> **WHAT YOU WILL DO**
Among the lines below, a stretch begins at the one with "ATOM 133 C C" and ends at the one with "ATOM 153 N N". Repeat that stretch exactly, ends included.

[Entries taken from a collection]
----

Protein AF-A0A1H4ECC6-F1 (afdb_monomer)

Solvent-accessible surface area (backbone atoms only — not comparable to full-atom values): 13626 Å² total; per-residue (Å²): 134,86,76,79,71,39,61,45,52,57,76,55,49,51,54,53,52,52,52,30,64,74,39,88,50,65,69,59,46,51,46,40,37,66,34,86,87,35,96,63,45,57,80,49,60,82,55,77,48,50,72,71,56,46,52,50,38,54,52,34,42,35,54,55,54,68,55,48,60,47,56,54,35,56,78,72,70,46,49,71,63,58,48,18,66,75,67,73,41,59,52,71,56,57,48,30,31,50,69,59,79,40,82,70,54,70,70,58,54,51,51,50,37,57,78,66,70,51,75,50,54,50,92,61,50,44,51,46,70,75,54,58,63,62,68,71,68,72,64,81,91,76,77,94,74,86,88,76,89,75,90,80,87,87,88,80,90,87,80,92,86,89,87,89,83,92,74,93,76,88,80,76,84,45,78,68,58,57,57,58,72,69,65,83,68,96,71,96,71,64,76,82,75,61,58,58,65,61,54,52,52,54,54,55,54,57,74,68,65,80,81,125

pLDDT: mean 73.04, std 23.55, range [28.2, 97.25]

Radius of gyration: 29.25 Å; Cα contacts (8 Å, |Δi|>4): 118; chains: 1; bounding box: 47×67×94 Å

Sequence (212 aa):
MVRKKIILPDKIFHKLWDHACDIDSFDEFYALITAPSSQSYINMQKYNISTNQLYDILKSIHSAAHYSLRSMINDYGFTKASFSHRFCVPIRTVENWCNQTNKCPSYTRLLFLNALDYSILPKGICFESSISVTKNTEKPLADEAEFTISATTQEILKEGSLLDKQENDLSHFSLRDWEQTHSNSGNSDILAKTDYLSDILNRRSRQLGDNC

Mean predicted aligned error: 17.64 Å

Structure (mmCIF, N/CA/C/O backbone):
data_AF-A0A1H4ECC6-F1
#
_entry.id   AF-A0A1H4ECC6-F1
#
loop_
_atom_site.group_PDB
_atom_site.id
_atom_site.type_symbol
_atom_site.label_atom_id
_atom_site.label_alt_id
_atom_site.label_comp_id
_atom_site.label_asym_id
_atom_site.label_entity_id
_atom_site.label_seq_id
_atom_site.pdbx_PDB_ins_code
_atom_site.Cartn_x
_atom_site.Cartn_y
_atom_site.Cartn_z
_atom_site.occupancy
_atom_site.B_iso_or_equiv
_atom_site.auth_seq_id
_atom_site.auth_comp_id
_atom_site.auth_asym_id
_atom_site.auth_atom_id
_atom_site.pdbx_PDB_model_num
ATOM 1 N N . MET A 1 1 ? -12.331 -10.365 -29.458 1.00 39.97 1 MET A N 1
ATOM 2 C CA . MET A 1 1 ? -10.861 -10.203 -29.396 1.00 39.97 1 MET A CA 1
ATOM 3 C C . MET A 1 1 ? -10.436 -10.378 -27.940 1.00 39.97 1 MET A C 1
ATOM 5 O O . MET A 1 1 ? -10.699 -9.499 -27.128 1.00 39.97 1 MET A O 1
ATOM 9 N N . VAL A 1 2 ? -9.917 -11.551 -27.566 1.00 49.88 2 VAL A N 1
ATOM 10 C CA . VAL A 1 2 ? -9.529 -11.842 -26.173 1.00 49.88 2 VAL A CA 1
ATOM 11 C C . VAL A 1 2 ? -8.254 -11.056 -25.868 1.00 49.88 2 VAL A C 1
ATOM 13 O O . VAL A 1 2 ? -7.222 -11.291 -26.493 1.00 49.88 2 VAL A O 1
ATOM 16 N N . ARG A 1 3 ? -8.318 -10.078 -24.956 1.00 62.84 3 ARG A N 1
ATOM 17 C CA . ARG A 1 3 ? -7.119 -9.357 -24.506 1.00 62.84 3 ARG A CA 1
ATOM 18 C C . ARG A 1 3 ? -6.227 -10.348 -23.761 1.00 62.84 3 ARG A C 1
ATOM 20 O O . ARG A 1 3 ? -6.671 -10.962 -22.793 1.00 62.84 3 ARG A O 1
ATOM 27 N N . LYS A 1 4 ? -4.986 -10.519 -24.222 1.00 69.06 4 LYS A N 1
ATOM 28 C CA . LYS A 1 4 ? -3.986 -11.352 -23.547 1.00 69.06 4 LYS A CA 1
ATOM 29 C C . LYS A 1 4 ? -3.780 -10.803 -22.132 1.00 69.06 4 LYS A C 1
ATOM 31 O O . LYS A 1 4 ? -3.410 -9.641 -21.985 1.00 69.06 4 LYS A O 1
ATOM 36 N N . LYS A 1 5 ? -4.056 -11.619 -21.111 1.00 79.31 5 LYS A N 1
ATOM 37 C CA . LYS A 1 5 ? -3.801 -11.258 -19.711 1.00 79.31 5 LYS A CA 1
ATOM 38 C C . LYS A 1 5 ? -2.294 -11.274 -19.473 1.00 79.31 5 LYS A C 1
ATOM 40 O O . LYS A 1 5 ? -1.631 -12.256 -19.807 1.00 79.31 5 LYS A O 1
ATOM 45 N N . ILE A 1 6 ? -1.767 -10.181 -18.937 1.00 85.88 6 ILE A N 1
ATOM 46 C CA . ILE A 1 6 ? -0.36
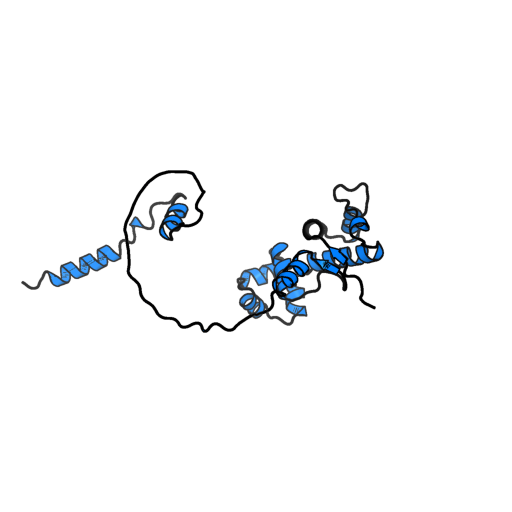5 -10.095 -18.528 1.00 85.88 6 ILE A CA 1
ATOM 47 C C . ILE A 1 6 ? -0.278 -10.598 -17.092 1.00 85.88 6 ILE A C 1
ATOM 49 O O . ILE A 1 6 ? -1.076 -10.204 -16.242 1.00 85.88 6 ILE A O 1
ATOM 53 N N . ILE A 1 7 ? 0.677 -11.485 -16.838 1.00 88.25 7 ILE A N 1
ATOM 54 C CA . ILE A 1 7 ? 0.872 -12.091 -15.524 1.00 88.25 7 ILE A CA 1
ATOM 55 C C . ILE A 1 7 ? 2.038 -11.378 -14.852 1.00 88.25 7 ILE A C 1
ATOM 57 O O . ILE A 1 7 ? 3.138 -11.342 -15.406 1.00 88.25 7 ILE A O 1
ATOM 61 N N . LEU A 1 8 ? 1.790 -10.820 -13.669 1.00 89.12 8 LEU A N 1
ATOM 62 C CA . LEU A 1 8 ? 2.819 -10.251 -12.809 1.00 89.12 8 LEU A CA 1
ATOM 63 C C . LEU A 1 8 ? 3.195 -11.287 -11.735 1.00 89.12 8 LEU A C 1
ATOM 65 O O . LEU A 1 8 ? 2.338 -11.632 -10.923 1.00 89.12 8 LEU A O 1
ATOM 69 N N . PRO A 1 9 ? 4.446 -11.780 -11.706 1.00 90.75 9 PRO A N 1
ATOM 70 C CA . PRO A 1 9 ? 4.898 -12.702 -10.669 1.00 90.75 9 PRO A CA 1
ATOM 71 C C . PRO A 1 9 ? 4.833 -12.093 -9.268 1.00 90.75 9 PRO A C 1
ATOM 73 O O . PRO A 1 9 ? 5.268 -10.956 -9.050 1.00 90.75 9 PRO A O 1
ATOM 76 N N . ASP A 1 10 ? 4.405 -12.889 -8.292 1.00 90.38 10 ASP A N 1
ATOM 77 C CA . ASP A 1 10 ? 4.170 -12.422 -6.919 1.00 90.38 10 ASP A CA 1
ATOM 78 C C . ASP A 1 10 ? 5.465 -11.940 -6.244 1.00 90.38 10 ASP A C 1
ATOM 80 O O . ASP A 1 10 ? 5.476 -10.940 -5.528 1.00 90.38 10 ASP A O 1
ATOM 84 N N . LYS A 1 11 ? 6.602 -12.579 -6.556 1.00 91.00 11 LYS A N 1
ATOM 85 C CA . LYS A 1 11 ? 7.934 -12.161 -6.076 1.00 91.00 11 LYS A CA 1
ATOM 86 C C . LYS A 1 11 ? 8.314 -10.753 -6.535 1.00 91.00 11 LYS A C 1
ATOM 88 O O . LYS A 1 11 ? 9.038 -10.051 -5.835 1.00 91.00 11 LYS A O 1
ATOM 93 N N . ILE A 1 12 ? 7.875 -10.361 -7.729 1.00 92.25 12 ILE A N 1
ATOM 94 C CA . ILE A 1 12 ? 8.151 -9.031 -8.280 1.00 92.25 12 ILE A CA 1
ATOM 95 C C . ILE A 1 12 ? 7.229 -8.027 -7.623 1.00 92.25 12 ILE A C 1
ATOM 97 O O . ILE A 1 12 ? 7.699 -6.994 -7.163 1.00 92.25 12 ILE A O 1
ATOM 101 N N . PHE A 1 13 ? 5.944 -8.362 -7.520 1.00 92.94 13 PHE A N 1
ATOM 102 C CA . PHE A 1 13 ? 4.985 -7.516 -6.833 1.00 92.94 13 PHE A CA 1
ATOM 103 C C . PHE A 1 13 ? 5.395 -7.232 -5.384 1.00 92.94 13 PHE A C 1
ATOM 105 O O . PHE A 1 13 ? 5.374 -6.075 -4.988 1.00 92.94 13 PHE A O 1
ATOM 112 N N . HIS A 1 14 ? 5.852 -8.238 -4.631 1.00 92.69 14 HIS A N 1
ATOM 113 C CA . HIS A 1 14 ? 6.368 -8.039 -3.275 1.00 92.69 14 HIS A CA 1
ATOM 114 C C . HIS A 1 14 ? 7.463 -6.965 -3.233 1.00 92.69 14 HIS A C 1
ATOM 116 O O . HIS A 1 14 ? 7.385 -6.039 -2.436 1.00 92.69 14 HIS A O 1
ATOM 122 N N . LYS A 1 15 ? 8.466 -7.055 -4.118 1.00 93.38 15 LYS 
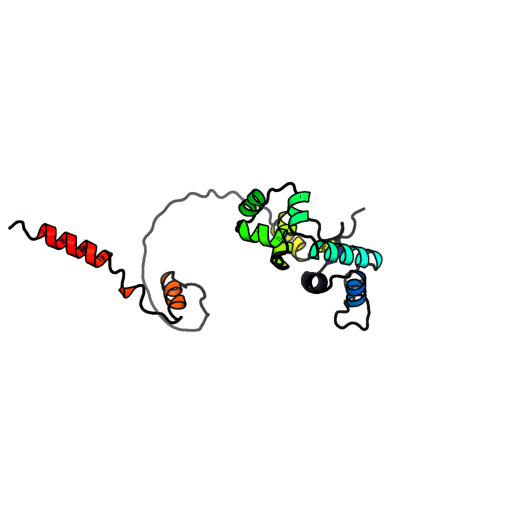A N 1
ATOM 123 C CA . LYS A 1 15 ? 9.550 -6.061 -4.193 1.00 93.38 15 LYS A CA 1
ATOM 124 C C . LYS A 1 15 ? 9.043 -4.671 -4.572 1.00 93.38 15 LYS A C 1
ATOM 126 O O . LYS A 1 15 ? 9.489 -3.684 -4.003 1.00 93.38 15 LYS A O 1
ATOM 131 N N . LEU A 1 16 ? 8.120 -4.594 -5.532 1.00 94.12 16 LEU A N 1
ATOM 132 C CA . LEU A 1 16 ? 7.510 -3.327 -5.936 1.00 94.12 16 LEU A CA 1
ATOM 133 C C . LEU A 1 16 ? 6.726 -2.694 -4.785 1.00 94.12 16 LEU A C 1
ATOM 135 O O . LEU A 1 16 ? 6.820 -1.490 -4.583 1.00 94.12 16 LEU A O 1
ATOM 139 N N . TRP A 1 17 ? 5.969 -3.500 -4.043 1.00 95.19 17 TRP A N 1
ATOM 140 C CA . TRP A 1 17 ? 5.172 -3.053 -2.909 1.00 95.19 17 TRP A CA 1
ATOM 141 C C . TRP A 1 17 ? 6.041 -2.547 -1.758 1.00 95.19 17 TRP A C 1
ATOM 143 O O . TRP A 1 17 ? 5.731 -1.509 -1.180 1.00 95.19 17 TRP A O 1
ATOM 153 N N . ASP A 1 18 ? 7.129 -3.255 -1.457 1.00 94.50 18 ASP A N 1
ATOM 154 C CA . ASP A 1 18 ? 8.087 -2.883 -0.413 1.00 94.50 18 ASP A CA 1
ATOM 155 C C . ASP A 1 18 ? 8.711 -1.512 -0.718 1.00 94.50 18 ASP A C 1
ATOM 157 O O . ASP A 1 18 ? 8.526 -0.554 0.029 1.00 94.50 18 ASP A O 1
ATOM 161 N N . HIS A 1 19 ? 9.279 -1.355 -1.919 1.00 93.94 19 HIS A N 1
ATOM 162 C CA . HIS A 1 19 ? 9.839 -0.076 -2.368 1.00 93.94 19 HIS A CA 1
ATOM 163 C C . HIS A 1 19 ? 8.801 1.050 -2.459 1.00 93.94 19 HIS A C 1
ATOM 165 O O . HIS A 1 19 ? 9.116 2.201 -2.166 1.00 93.94 19 HIS A O 1
ATOM 171 N N . ALA A 1 20 ? 7.559 0.741 -2.840 1.00 95.31 20 ALA A N 1
ATOM 172 C CA . ALA A 1 20 ? 6.485 1.730 -2.866 1.00 95.31 20 ALA A CA 1
ATOM 173 C C . ALA A 1 20 ? 6.083 2.206 -1.459 1.00 95.31 20 ALA A C 1
ATOM 175 O O . ALA A 1 20 ? 5.617 3.332 -1.315 1.00 95.31 20 ALA A O 1
ATOM 176 N N . CYS A 1 21 ? 6.240 1.368 -0.429 1.00 93.38 21 CYS A N 1
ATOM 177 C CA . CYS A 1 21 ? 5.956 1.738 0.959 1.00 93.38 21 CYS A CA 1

----

> **REPLY TO THE EXERCISE**
ATOM 133 C C . LEU A 1 16 ? 6.726 -2.694 -4.785 1.00 94.12 16 LEU A C 1
ATOM 135 O O . LEU A 1 16 ? 6.820 -1.490 -4.583 1.00 94.12 16 LEU A O 1
ATOM 139 N N . TRP A 1 17 ? 5.969 -3.500 -4.043 1.00 95.19 17 TRP A N 1
ATOM 140 C CA . TRP A 1 17 ? 5.172 -3.053 -2.909 1.00 95.19 17 TRP A CA 1
ATOM 141 C C . TRP A 1 17 ? 6.041 -2.547 -1.758 1.00 95.19 17 TRP A C 1
ATOM 143 O O . TRP A 1 17 ? 5.731 -1.509 -1.180 1.00 95.19 17 TRP A O 1
ATOM 153 N N . ASP A 1 18 ? 7.129 -3.255 -1.457 1.00 94.50 18 ASP A N 1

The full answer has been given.